--- Prompt ---
There is one span to output from the data below: the lines starting at the line with "ATOM 3 C C ." and ending at the line with "ATOM 49 O O". Output it exactly, ends included, nothing more.

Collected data

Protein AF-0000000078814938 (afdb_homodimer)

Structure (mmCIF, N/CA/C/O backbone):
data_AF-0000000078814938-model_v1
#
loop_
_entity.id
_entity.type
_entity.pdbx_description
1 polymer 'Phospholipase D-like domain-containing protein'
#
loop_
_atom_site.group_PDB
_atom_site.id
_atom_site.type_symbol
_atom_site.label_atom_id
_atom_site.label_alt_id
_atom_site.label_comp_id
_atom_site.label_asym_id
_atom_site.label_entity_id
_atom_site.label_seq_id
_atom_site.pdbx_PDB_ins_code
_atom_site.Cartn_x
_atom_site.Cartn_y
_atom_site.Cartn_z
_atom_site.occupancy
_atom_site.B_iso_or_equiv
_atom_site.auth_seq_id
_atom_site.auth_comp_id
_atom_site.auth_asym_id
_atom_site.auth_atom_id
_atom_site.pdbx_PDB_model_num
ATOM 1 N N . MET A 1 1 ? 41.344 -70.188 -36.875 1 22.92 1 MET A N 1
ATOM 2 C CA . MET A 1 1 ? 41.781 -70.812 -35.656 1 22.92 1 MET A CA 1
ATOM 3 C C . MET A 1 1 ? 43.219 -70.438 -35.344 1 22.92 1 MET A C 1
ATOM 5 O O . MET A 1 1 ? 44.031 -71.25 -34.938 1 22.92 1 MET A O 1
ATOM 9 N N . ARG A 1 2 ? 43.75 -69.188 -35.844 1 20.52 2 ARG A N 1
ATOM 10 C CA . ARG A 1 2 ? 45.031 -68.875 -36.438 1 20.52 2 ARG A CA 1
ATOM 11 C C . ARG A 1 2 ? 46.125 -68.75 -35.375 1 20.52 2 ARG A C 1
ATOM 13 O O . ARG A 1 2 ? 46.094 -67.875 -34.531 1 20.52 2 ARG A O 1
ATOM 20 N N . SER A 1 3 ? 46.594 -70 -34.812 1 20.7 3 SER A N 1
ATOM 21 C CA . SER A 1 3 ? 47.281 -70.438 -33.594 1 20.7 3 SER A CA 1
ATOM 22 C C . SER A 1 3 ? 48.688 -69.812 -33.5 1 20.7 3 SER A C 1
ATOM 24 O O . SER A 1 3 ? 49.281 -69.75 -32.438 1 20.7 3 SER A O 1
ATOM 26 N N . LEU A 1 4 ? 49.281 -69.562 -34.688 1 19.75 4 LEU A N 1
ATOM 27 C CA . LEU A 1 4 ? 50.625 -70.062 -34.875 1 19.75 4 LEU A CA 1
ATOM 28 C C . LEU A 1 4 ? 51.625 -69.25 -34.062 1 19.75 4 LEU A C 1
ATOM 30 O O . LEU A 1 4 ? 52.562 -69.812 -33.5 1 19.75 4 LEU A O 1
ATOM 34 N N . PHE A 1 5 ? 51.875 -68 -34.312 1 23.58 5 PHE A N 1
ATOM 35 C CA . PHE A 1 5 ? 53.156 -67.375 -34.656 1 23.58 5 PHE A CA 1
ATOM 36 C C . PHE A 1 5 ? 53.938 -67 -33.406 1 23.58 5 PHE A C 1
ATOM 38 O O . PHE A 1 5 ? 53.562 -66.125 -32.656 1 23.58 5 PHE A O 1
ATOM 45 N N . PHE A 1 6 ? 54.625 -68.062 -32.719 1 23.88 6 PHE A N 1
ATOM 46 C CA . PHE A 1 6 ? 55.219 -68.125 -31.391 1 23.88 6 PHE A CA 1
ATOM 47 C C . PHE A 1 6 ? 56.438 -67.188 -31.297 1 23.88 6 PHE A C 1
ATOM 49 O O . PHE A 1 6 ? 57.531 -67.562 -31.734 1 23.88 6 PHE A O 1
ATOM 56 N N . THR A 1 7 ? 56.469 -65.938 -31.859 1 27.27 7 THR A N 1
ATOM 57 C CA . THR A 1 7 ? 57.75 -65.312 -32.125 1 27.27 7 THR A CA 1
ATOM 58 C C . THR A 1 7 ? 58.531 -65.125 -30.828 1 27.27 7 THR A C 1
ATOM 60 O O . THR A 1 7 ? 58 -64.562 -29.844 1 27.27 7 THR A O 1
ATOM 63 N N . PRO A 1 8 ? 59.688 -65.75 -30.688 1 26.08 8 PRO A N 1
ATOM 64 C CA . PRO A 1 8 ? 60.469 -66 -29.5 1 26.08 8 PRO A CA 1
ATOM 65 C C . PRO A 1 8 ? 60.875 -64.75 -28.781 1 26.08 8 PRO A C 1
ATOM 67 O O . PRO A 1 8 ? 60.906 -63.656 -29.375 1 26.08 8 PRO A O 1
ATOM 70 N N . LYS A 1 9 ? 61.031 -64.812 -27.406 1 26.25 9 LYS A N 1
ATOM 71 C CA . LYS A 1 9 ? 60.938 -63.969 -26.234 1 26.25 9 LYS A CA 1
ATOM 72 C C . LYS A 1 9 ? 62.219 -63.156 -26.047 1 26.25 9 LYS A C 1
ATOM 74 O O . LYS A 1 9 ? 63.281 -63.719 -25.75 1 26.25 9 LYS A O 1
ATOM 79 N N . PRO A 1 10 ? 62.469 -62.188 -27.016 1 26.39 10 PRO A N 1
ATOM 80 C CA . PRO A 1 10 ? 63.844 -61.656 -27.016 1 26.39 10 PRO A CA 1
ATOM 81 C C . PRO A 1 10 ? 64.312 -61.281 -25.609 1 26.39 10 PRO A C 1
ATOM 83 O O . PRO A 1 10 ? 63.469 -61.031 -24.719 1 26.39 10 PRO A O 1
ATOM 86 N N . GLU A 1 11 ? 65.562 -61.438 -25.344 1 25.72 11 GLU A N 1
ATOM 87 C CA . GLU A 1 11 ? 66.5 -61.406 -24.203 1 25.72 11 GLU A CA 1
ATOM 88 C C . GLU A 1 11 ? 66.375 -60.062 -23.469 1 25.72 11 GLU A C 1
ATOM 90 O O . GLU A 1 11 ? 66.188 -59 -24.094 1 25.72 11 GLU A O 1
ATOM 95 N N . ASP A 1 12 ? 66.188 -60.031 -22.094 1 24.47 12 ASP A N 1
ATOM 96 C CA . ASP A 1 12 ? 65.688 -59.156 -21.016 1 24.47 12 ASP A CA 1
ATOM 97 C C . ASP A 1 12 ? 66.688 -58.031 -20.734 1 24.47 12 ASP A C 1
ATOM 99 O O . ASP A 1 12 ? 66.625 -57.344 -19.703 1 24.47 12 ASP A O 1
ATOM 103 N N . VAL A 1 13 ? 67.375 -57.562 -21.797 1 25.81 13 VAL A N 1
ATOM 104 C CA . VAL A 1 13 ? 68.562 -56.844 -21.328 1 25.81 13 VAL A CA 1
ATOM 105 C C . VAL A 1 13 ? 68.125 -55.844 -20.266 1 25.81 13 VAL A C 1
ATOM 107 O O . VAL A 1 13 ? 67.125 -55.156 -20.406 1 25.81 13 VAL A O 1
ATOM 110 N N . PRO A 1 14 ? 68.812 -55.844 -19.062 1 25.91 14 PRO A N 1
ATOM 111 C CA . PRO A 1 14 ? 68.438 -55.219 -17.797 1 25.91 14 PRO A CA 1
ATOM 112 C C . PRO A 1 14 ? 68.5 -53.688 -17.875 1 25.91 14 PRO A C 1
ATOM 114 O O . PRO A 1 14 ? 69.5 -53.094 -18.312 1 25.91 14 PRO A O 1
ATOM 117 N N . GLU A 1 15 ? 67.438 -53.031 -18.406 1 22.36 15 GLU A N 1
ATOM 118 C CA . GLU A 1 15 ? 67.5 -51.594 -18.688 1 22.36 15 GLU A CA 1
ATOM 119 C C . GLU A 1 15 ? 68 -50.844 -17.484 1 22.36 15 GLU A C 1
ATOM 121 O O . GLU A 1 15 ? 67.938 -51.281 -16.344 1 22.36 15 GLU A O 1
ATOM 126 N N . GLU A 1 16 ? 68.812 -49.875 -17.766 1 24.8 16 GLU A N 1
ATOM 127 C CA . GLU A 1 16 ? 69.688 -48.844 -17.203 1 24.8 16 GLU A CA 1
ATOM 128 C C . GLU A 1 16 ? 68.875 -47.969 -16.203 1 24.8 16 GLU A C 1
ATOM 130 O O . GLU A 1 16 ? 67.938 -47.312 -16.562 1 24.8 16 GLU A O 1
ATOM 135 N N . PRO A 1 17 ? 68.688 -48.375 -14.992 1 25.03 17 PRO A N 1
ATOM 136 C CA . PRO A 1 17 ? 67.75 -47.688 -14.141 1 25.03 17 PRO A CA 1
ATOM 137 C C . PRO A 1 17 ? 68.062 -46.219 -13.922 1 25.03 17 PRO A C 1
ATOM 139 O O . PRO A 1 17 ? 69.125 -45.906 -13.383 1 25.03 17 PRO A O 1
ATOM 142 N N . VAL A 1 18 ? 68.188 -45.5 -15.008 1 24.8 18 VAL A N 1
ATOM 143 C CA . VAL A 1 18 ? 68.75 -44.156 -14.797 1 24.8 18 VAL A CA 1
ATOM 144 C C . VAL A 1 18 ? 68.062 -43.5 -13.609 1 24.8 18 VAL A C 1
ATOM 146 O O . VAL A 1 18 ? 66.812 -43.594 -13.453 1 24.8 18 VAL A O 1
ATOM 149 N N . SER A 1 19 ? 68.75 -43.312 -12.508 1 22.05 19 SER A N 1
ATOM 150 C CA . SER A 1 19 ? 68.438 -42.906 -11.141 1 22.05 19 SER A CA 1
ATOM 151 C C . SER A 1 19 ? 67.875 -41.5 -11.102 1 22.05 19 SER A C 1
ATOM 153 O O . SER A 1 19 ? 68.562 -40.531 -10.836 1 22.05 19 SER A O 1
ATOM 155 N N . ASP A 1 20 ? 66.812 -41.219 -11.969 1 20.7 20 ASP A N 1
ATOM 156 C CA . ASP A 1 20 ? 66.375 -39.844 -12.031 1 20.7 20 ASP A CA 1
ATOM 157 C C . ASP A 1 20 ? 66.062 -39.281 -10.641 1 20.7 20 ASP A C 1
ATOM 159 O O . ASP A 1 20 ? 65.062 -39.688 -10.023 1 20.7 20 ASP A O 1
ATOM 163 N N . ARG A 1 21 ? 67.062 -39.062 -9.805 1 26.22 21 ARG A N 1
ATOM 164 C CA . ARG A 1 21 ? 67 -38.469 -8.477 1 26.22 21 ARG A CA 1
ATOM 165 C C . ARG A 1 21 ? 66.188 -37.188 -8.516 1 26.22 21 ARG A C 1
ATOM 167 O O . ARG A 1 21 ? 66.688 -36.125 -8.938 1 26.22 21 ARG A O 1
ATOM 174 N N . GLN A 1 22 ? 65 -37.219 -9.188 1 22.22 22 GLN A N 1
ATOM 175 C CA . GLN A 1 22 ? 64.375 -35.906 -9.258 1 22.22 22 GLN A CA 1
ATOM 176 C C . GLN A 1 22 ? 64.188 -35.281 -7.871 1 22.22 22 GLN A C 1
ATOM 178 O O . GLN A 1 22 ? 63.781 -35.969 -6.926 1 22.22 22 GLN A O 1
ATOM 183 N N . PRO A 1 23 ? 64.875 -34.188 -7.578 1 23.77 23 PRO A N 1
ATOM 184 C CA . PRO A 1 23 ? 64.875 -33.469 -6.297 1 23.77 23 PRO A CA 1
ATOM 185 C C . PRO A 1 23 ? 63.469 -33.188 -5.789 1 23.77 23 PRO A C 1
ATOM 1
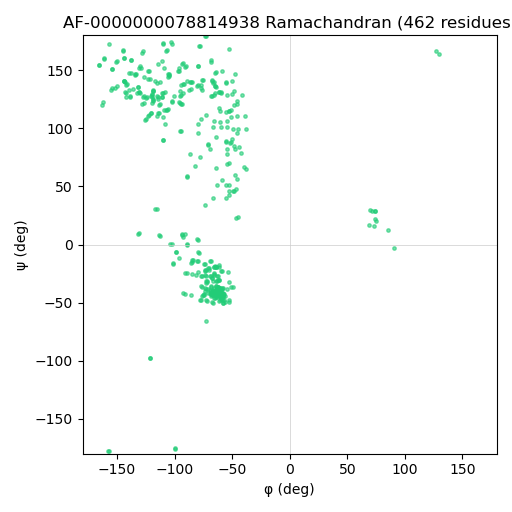87 O O . PRO A 1 23 ? 62.594 -32.781 -6.566 1 23.77 23 PRO A O 1
ATOM 190 N N . GLU A 1 24 ? 62.969 -33.969 -4.871 1 23.2 24 GLU A N 1
ATOM 191 C CA . GLU A 1 24 ? 61.656 -33.812 -4.258 1 23.2 24 GLU A CA 1
ATOM 192 C C . GLU A 1 24 ? 61.469 -32.438 -3.643 1 23.2 24 GLU A C 1
ATOM 194 O O . GLU A 1 24 ? 62.094 -32.125 -2.627 1 23.2 24 GLU A O 1
ATOM 199 N N . GLU A 1 25 ? 61.719 -31.391 -4.352 1 22.67 25 GLU A N 1
ATOM 200 C CA . GLU A 1 25 ? 61.594 -30.125 -3.623 1 22.67 25 GLU A CA 1
ATOM 201 C C . GLU A 1 25 ? 60.281 -30.062 -2.838 1 22.67 25 GLU A C 1
ATOM 203 O O . GLU A 1 25 ? 59.219 -30.516 -3.324 1 22.67 25 GLU A O 1
ATOM 208 N N . ASN A 1 26 ? 60.344 -29.922 -1.495 1 23.95 26 ASN A N 1
ATOM 209 C CA . ASN A 1 26 ? 59.438 -29.75 -0.366 1 23.95 26 ASN A CA 1
ATOM 210 C C . ASN A 1 26 ? 58.438 -28.641 -0.618 1 23.95 26 ASN A C 1
ATOM 212 O O . ASN A 1 26 ? 58.75 -27.453 -0.477 1 23.95 26 ASN A O 1
ATOM 216 N N . ARG A 1 27 ? 57.781 -28.5 -1.717 1 22.89 27 ARG A N 1
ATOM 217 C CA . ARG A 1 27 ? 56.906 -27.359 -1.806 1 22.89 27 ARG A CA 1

--- Response ---
ATOM 3 C C . MET A 1 1 ? 43.219 -70.438 -35.344 1 22.92 1 MET A C 1
ATOM 5 O O . MET A 1 1 ? 44.031 -71.25 -34.938 1 22.92 1 MET A O 1
ATOM 9 N N . ARG A 1 2 ? 43.75 -69.188 -35.844 1 20.52 2 ARG A N 1
ATOM 10 C CA . ARG A 1 2 ? 45.031 -68.875 -36.438 1 20.52 2 ARG A CA 1
ATOM 11 C C . ARG A 1 2 ? 46.125 -68.75 -35.375 1 20.52 2 ARG A C 1
ATOM 13 O O . ARG A 1 2 ? 46.094 -67.875 -34.531 1 20.52 2 ARG A O 1
ATOM 20 N N . SER A 1 3 ? 46.594 -70 -34.812 1 20.7 3 SER A N 1
ATOM 21 C CA . SER A 1 3 ? 47.281 -70.438 -33.594 1 20.7 3 SER A CA 1
ATOM 22 C C . SER A 1 3 ? 48.688 -69.812 -33.5 1 20.7 3 SER A C 1
ATOM 24 O O . SER A 1 3 ? 49.281 -69.75 -32.438 1 20.7 3 SER A O 1
ATOM 26 N N . LEU A 1 4 ? 49.281 -69.562 -34.688 1 19.75 4 LEU A N 1
ATOM 27 C CA . LEU A 1 4 ? 50.625 -70.062 -34.875 1 19.75 4 LEU A CA 1
ATOM 28 C C . LEU A 1 4 ? 51.625 -69.25 -34.062 1 19.75 4 LEU A C 1
ATOM 30 O O . LEU A 1 4 ? 52.562 -69.812 -33.5 1 19.75 4 LEU A O 1
ATOM 34 N N . PHE A 1 5 ? 51.875 -68 -34.312 1 23.58 5 PHE A N 1
ATOM 35 C CA . PHE A 1 5 ? 53.156 -67.375 -34.656 1 23.58 5 PHE A CA 1
ATOM 36 C C . PHE A 1 5 ? 53.938 -67 -33.406 1 23.58 5 PHE A C 1
ATOM 38 O O . PHE A 1 5 ? 53.562 -66.125 -32.656 1 23.58 5 PHE A O 1
ATOM 45 N N . PHE A 1 6 ? 54.625 -68.062 -32.719 1 23.88 6 PHE A N 1
ATOM 46 C CA . PHE A 1 6 ? 55.219 -68.125 -31.391 1 23.88 6 PHE A CA 1
ATOM 47 C C . PHE A 1 6 ? 56.438 -67.188 -31.297 1 23.88 6 PHE A C 1
ATOM 49 O O . PHE A 1 6 ? 57.531 -67.562 -31.734 1 23.88 6 PHE A O 1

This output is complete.